[Python-3000] Character Set Indepencence
"Martin v. Löwis"
martin at v.loewis.de
Wed Sep 13 06:10:38 CEST 2006
Paul Prescod schrieb:
> I think that the gist of it is that Unicode will be "just one character
> set" supported by Ruby. This idea has been kicked around for Python
> before but you quickly run into questions about how you compare
> character strings from multiple character sets, to say nothing of the
> complexity of an character encoding and character set agnostic regular
> expression engine.
As Guido says, the arguments for "CSI (character set independence)"
are hardly convincing. Yes, there are cases where Unicode doesn't
"round-trip", but they are so obscure that they (IMO) can be ignored
safely.
There are two problems in this respect with Unicode:
- in some cases, a character set may contain characters that are
not included in Unicode. This was a serious problem for a while
for Chinese for quite some time, but I believe this is now
fixed, with the plane-2 additions. If just round-tripping is
the goal, then it is always possible for a codec to map characters
to the private-use areas of Unicode. This is not optimal,
since a different codec may give a different meaning to the
same PUA characters, but there should be rarely a need to
use them in the first place.
- in some cases, the input encoding has multiple representations
for what becomes the same character in Unicode. For example,
in ISO-2022-jp, there are three ways to encode the latin
letters (either in ASCII, or in the romaji part of
either JIS X 0208-1978 or JIS X 0208-1983). You can switch
between these in a single string; if you go back and forth
through Unicode, you get a normalized version that
.encode gives you. While I have seen people bringing it
up now and then, I don't recall anybody claiming that this
is a real, practical problem.
There is a third problem that people often associate with
Unicode: due to the Han unification, you don't know whether
a certain Han character originates from Chinese, Japanese,
or Korean. This is a problem when rendering Unicode: you
don't know what glyphs to use (as you should use different
glyphs depending on the natural language). With CSI, you
can use a "language-aware encoding": you use a Japanese
encoding for Japanese text, and so on, then use the encoding
to determine what the language is.
For Unicode, there are several ways to deal with it:
- you could carry language information along with the
original text. This is what is commonly done in the
web: you put language information into the HTML,
and then use that to render the text correctly.
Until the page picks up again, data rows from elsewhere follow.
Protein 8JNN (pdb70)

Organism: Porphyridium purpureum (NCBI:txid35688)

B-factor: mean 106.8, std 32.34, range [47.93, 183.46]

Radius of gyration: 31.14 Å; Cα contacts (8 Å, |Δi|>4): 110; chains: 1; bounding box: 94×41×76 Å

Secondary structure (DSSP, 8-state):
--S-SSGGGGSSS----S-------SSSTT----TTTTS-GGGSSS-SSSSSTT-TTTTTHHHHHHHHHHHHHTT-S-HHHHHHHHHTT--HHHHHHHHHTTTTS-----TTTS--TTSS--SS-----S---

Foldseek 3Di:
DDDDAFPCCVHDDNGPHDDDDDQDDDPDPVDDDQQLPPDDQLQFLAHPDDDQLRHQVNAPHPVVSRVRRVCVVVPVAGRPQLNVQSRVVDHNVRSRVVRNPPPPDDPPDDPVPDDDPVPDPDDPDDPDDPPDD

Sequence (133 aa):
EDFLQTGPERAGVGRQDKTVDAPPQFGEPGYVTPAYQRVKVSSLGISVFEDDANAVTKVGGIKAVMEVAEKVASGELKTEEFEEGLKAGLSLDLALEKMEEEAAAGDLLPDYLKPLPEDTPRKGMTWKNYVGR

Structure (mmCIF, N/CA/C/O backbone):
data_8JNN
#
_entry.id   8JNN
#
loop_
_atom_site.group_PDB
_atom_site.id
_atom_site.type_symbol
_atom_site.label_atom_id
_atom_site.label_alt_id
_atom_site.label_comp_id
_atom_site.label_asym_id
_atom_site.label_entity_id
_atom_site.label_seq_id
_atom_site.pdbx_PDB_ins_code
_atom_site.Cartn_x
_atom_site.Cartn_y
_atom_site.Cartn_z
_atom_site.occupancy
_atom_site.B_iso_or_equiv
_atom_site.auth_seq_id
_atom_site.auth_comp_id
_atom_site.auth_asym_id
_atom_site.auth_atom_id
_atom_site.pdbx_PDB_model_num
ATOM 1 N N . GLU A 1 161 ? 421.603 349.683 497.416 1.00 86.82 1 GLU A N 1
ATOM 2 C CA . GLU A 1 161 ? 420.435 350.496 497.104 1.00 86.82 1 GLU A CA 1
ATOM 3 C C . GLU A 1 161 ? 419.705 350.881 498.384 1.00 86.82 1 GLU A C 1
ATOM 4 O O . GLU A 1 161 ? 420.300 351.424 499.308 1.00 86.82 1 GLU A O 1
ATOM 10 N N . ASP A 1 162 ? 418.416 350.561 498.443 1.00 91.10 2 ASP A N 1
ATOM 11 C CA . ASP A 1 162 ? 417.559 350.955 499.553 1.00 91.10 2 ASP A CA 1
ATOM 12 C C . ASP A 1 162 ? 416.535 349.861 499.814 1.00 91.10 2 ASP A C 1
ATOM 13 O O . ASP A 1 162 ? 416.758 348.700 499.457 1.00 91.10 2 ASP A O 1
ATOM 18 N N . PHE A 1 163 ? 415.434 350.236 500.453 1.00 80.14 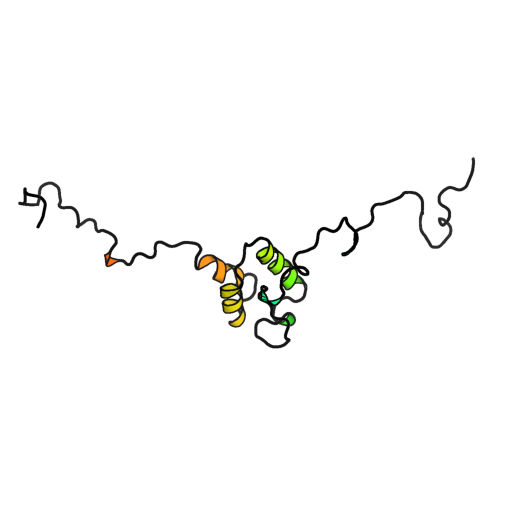3 PHE A N 1
ATOM 19 C CA . PHE A 1 163 ? 414.524 349.341 501.132 1.00 80.14 3 PHE A CA 1
ATOM 20 C C . PHE A 1 163 ? 413.881 348.344 500.180 1.00 80.14 3 PHE A C 1
ATOM 21 O O . PHE A 1 163 ? 413.909 348.515 498.959 1.00 80.14 3 PHE A O 1
ATOM 29 N N . LEU A 1 164 ? 413.390 347.252 500.778 1.00 73.95 4 LEU A N 1
ATOM 30 C CA . LEU A 1 164 ? 412.556 346.243 500.142 1.00 73.95 4 LEU A CA 1
ATOM 31 C C . LEU A 1 164 ? 411.530 346.821 499.195 1.00 73.95 4 LEU A C 1
ATOM 32 O O . LEU A 1 164 ? 410.781 347.741 499.524 1.00 73.95 4 LEU A O 1
ATOM 37 N N . GLN A 1 165 ? 411.553 346.285 498.010 1.00 86.23 5 GLN A N 1
ATOM 38 C CA . GLN A 1 165 ? 410.475 346.361 497.061 1.00 86.23 5 GLN A CA 1
ATOM 39 C C . GLN A 1 165 ? 409.869 344.966 497.076 1.00 86.23 5 GLN A C 1
ATOM 40 O O . GLN A 1 165 ? 410.590 343.979 497.260 1.00 86.23 5 GLN A O 1
ATOM 46 N N . THR A 1 166 ? 408.536 344.903 496.943 1.00 86.10 6 THR A N 1
ATOM 47 C CA . THR A 1 166 ? 407.770 343.691 496.666 1.00 86.10 6 THR A CA 1
ATOM 48 C C . THR A 1 166 ? 408.010 342.572 497.667 1.00 86.10 6 THR A C 1
ATOM 49 O O . THR A 1 166 ? 408.708 341.616 497.347 1.00 86.10 6 THR A O 1
ATOM 53 N N . GLY A 1 167 ? 407.473 342.706 498.877 1.00 91.92 7 GLY A N 1
ATOM 54 C CA . GLY A 1 167 ? 407.760 341.831 500.001 1.00 91.92 7 GLY A CA 1
ATOM 55 C C . GLY A 1 167 ? 407.667 340.315 499.854 1.00 91.92 7 GLY A C 1
ATOM 56 O O . GLY A 1 167 ? 408.605 339.591 500.190 1.00 91.92 7 GLY A O 1
ATOM 57 N N . PRO A 1 168 ? 406.533 339.794 499.393 1.00 90.21 8 PRO A N 1
ATOM 58 C CA . PRO A 1 168 ? 406.404 338.333 499.283 1.00 90.21 8 PRO A CA 1
ATOM 59 C C . PRO A 1 168 ? 407.101 337.701 498.089 1.00 90.21 8 PRO A C 1
ATOM 60 O O . PRO A 1 168 ? 406.775 336.558 497.760 1.00 90.21 8 PRO A O 1
ATOM 64 N N . GLU A 1 169 ? 408.053 338.381 497.448 1.00 85.74 9 GLU A N 1
ATOM 65 C CA . GLU A 1 169 ? 408.579 337.913 496.169 1.00 85.74 9 GLU A CA 1
ATOM 66 C C . GLU A 1 169 ? 409.411 336.643 496.315 1.00 85.74 9 GLU A C 1
ATOM 67 O O . GLU A 1 169 ? 409.551 335.874 495.360 1.00 85.74 9 GLU A O 1
ATOM 73 N N . ARG A 1 170 ? 409.946 336.390 497.505 1.00 91.82 10 ARG A N 1
ATOM 74 C CA . ARG A 1 170 ? 410.679 335.152 497.764 1.00 91.82 10 ARG A CA 1
ATOM 75 C C . ARG A 1 170 ? 409.802 334.183 498.550 1.00 91.82 10 ARG A C 1
ATOM 76 O O . ARG A 1 170 ? 410.268 333.251 499.199 1.00 91.82 10 ARG A O 1
ATOM 84 N N . ALA A 1 171 ? 408.501 334.422 498.472 1.00 94.57 11 ALA A N 1
ATOM 85 C CA . ALA A 1 171 ? 407.538 333.620 499.207 1.00 94.57 11 ALA A CA 1
ATOM 86 C C . ALA A 1 171 ? 406.322 333.434 498.318 1.00 94.57 11 ALA A C 1
ATOM 87 O O . ALA A 1 171 ? 406.355 333.742 497.125 1.00 94.57 11 ALA A O 1
ATOM 89 N N . GLY A 1 172 ? 405.232 332.961 498.934 1.00 105.86 12 GLY A N 1
ATOM 90 C CA . GLY A 1 172 ? 404.171 332.300 498.182 1.00 105.86 12 GLY A CA 1
ATOM 91 C C . GLY A 1 172 ? 403.361 333.222 497.289 1.00 105.86 12 GLY A C 1
ATOM 92 O O . GLY A 1 172 ? 402.976 332.841 496.181 1.00 105.86 12 GLY A O 1
ATOM 93 N N . VAL A 1 173 ? 403.083 334.437 497.755 1.00 104.07 13 VAL A N 1
ATOM 94 C CA . VAL A 1 173 ? 402.397 335.421 496.925 1.00 104.07 13 VAL A CA 1
ATOM 95 C C . VAL A 1 173 ? 403.413 335.909 495.905 1.00 104.07 13 VAL A C 1
ATOM 96 O O . VAL A 1 173 ? 404.619 335.845 496.150 1.00 104.07 13 VAL A O 1
ATOM 100 N N . GLY A 1 174 ? 402.956 336.330 494.735 1.00 98.83 14 GLY A N 1
ATOM 101 C CA . GLY A 1 174 ? 403.907 336.753 493.733 1.00 98.83 14 GLY A CA 1
ATOM 102 C C . GLY A 1 174 ? 404.582 338.081 494.006 1.00 98.83 14 GLY A C 1
ATOM 103 O O . GLY A 1 174 ? 405.748 338.125 494.408 1.00 98.83 14 GLY A O 1
ATOM 104 N N . ARG A 1 175 ? 403.845 339.173 493.853 1.00 90.72 15 ARG A N 1
ATOM 105 C CA . ARG A 1 175 ? 404.518 340.445 493.663 1.00 90.72 15 ARG A CA 1
ATOM 106 C C . ARG A 1 175 ? 404.174 341.475 494.720 1.00 90.72 15 ARG A C 1
ATOM 107 O O . ARG A 1 175 ? 405.072 342.029 495.351 1.00 90.72 15 ARG A O 1
ATOM 115 N N . GLN A 1 176 ? 402.880 341.718 494.921 1.00 88.79 16 GLN A N 1
ATOM 116 C CA . GLN A 1 176 ? 402.332 342.736 495.817 1.00 88.79 16 GLN A CA 1
ATOM 117 C C . GLN A 1 176 ? 402.885 344.129 495.557 1.00 88.79 16 GLN A C 1
ATOM 118 O O . GLN A 1 176 ? 403.104 344.893 496.494 1.00 88.79 16 GLN A O 1
ATOM 124 N N . ASP A 1 177 ? 403.104 344.494 494.298 1.00 90.46 17 ASP A N 1
ATOM 125 C CA . ASP A 1 177 ? 403.634 345.822 494.031 1.00 90.46 17 ASP A CA 1
ATOM 126 C C . ASP A 1 177 ? 402.541 346.822 493.713 1.00 90.46 17 ASP A C 1
ATOM 127 O O . ASP A 1 177 ? 402.386 347.821 494.422 1.00 90.46 17 ASP A O 1
ATOM 132 N N . LYS A 1 178 ? 401.784 346.580 492.653 1.00 92.99 18 LYS A N 1
ATOM 133 C CA . LYS A 1 178 ? 400.934 347.598 492.063 1.00 92.99 18 LYS A CA 1
ATOM 134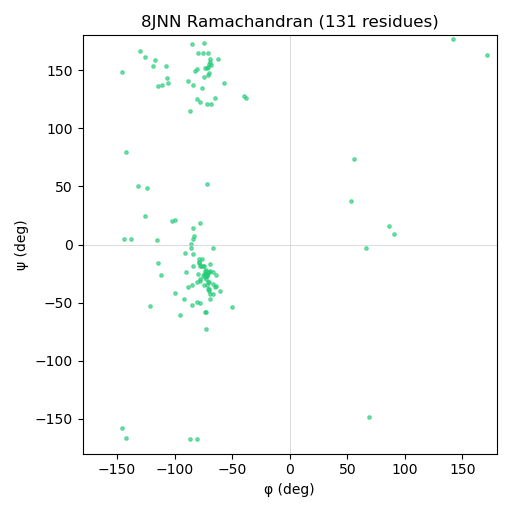 C C . LYS A 1 178 ? 399.475 347.262 492.301 1.00 92.99 18 LYS A C 1
ATOM 135 O O . LYS A 1 178 ? 399.072 346.105 492.169 1.00 92.99 18 LYS A O 1
ATOM 141 N N . THR A 1 179 ? 398.698 348.279 492.653 1.00 89.60 19 THR A N 1
ATOM 142 C CA . THR A 1 179 ? 3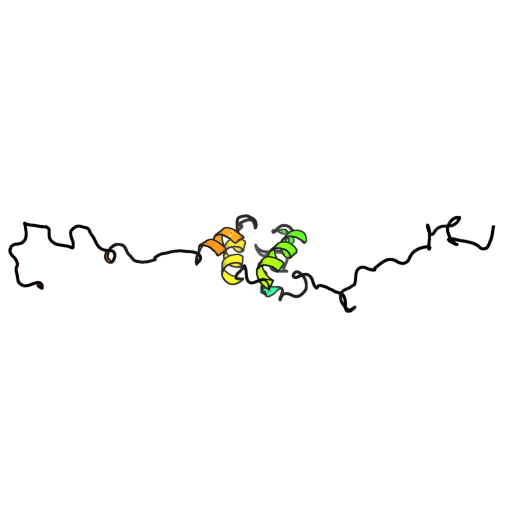97.270 348.123 492.865 1.00 89.60 19 THR A CA 1
ATOM 143 C C . THR A 1 179 ? 396.558 347.881 491.547 1.00 89.60 19 THR A C 1
ATOM 144 O O . THR A 1 179 ? 396.954 348.406 490.504 1.00 89.60 19 THR A O 1
ATOM 148 N N . VAL A 1 180 ? 395.484 347.100 491.605 1.00 95.95 20 VAL A N 1
ATOM 149 C CA . VAL A 1 180 ? 394.694 346.752 490.436 1.00 95.95 20 VAL A CA 1
ATOM 150 C C . VAL A 1 180 ? 393.226 347.012 490.737 1.00 95.95 20 VAL A C 1
ATOM 151 O O . VAL A 1 180 ? 392.830 347.227 491.883 1.00 95.95 20 VAL A O 1
ATOM 155 N N . ASP A 1 181 ? 392.417 347.006 489.685 1.00 97.62 21 ASP A N 1
ATOM 156 C CA . ASP A 1 181 ? 390.976 347.084 489.863 1.00 97.62 21 ASP A CA 1
ATOM 157 C C . ASP A 1 181 ? 390.408 345.709 490.188 1.00 97.62 21 ASP A C 1
ATOM 158 O O . ASP A 1 181 ? 390.921 344.682 489.743 1.00 97.62 21 ASP A O 1
ATOM 163 N N . ALA A 1 182 ? 389.330 345.694 490.967 1.00 84.28 22 ALA A N 1
ATOM 164 C CA . ALA A 1 182 ? 388.684 344.446 491.343 1.00 84.28 22 ALA A CA 1
ATOM 165 C C . ALA A 1 182 ? 387.384 344.286 490.578 1.00 84.28 22 ALA A C 1
ATOM 166 O O . ALA A 1 182 ? 386.659 345.275 490.397 1.00 84.28 22 ALA A O 1
ATOM 168 N N . PRO A 1 183 ? 387.056 343.092 490.100 1.00 79.53 23 PRO A N 1
ATOM 169 C CA . PRO A 1 183 ? 385.742 342.865 489.515 1.00 79.53 23 PRO A CA 1
ATOM 170 C C . PRO A 1 183 ? 384.668 342.923 490.581 1.00 79.53 23 PRO A C 1
ATOM 171 O O . PRO A 1 183 ? 384.712 342.168 491.562 1.00 79.53 23 PRO A O 1
ATOM 175 N N . PRO A 1 184 ? 383.704 343.822 490.442 1.00 80.25 24 PRO A N 1
ATOM 176 C CA . PRO A 1 184 ? 382.720 344.012 491.506 1.00 80.25 24 PRO A CA 1
ATOM 177 C C . PRO A 1 184 ? 381.707 342.885 491.553 1.00 80.25 24 PRO A C 1
ATOM 178 O O . PRO A 1 184 ? 381.309 342.330 490.531 1.00 80.25 24 PRO A O 1
ATOM 182 N N . GLN A 1 185 ? 381.297 342.546 492.769 1.00 84.18 25 GLN A N 1
ATOM 183 C CA . GLN A 1 185 ? 380.297 341.520 492.996 1.00 84.18 25 GLN A CA 1
ATOM 184 C C . GLN A 1 185 ? 378.913 342.142 492.916 1.00 84.18 25 GLN A C 1
ATOM 185 O O . GLN A 1 185 ? 378.752 343.286 492.503 1.00 84.18 25 GLN A O 1
ATOM 191 N N . PHE A 1 186 ? 377.904 341.391 493.356 1.00 80.99 26 PHE A N 1
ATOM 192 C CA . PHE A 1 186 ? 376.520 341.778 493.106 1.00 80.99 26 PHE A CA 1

- you could embed language information into the Unicode
string, using the plane-14 tag characters. This
should work fairly nicely, since you only need
a single piece of information, but has some drawbacks:
* you need four-byte Unicode, or surrogates
* if you slice such a string, the slices won't
carry the language tag
* applications today typically don't know how to
deal with tag characters
- you could guess the language from the content, based
on the frequency of characters (e.g. presence
of katakana/hiragana would indicate that it is
Japanese). As with all guessing, there are
cases where it fails. I believe that web browsers
commonly apply that approach, anyway.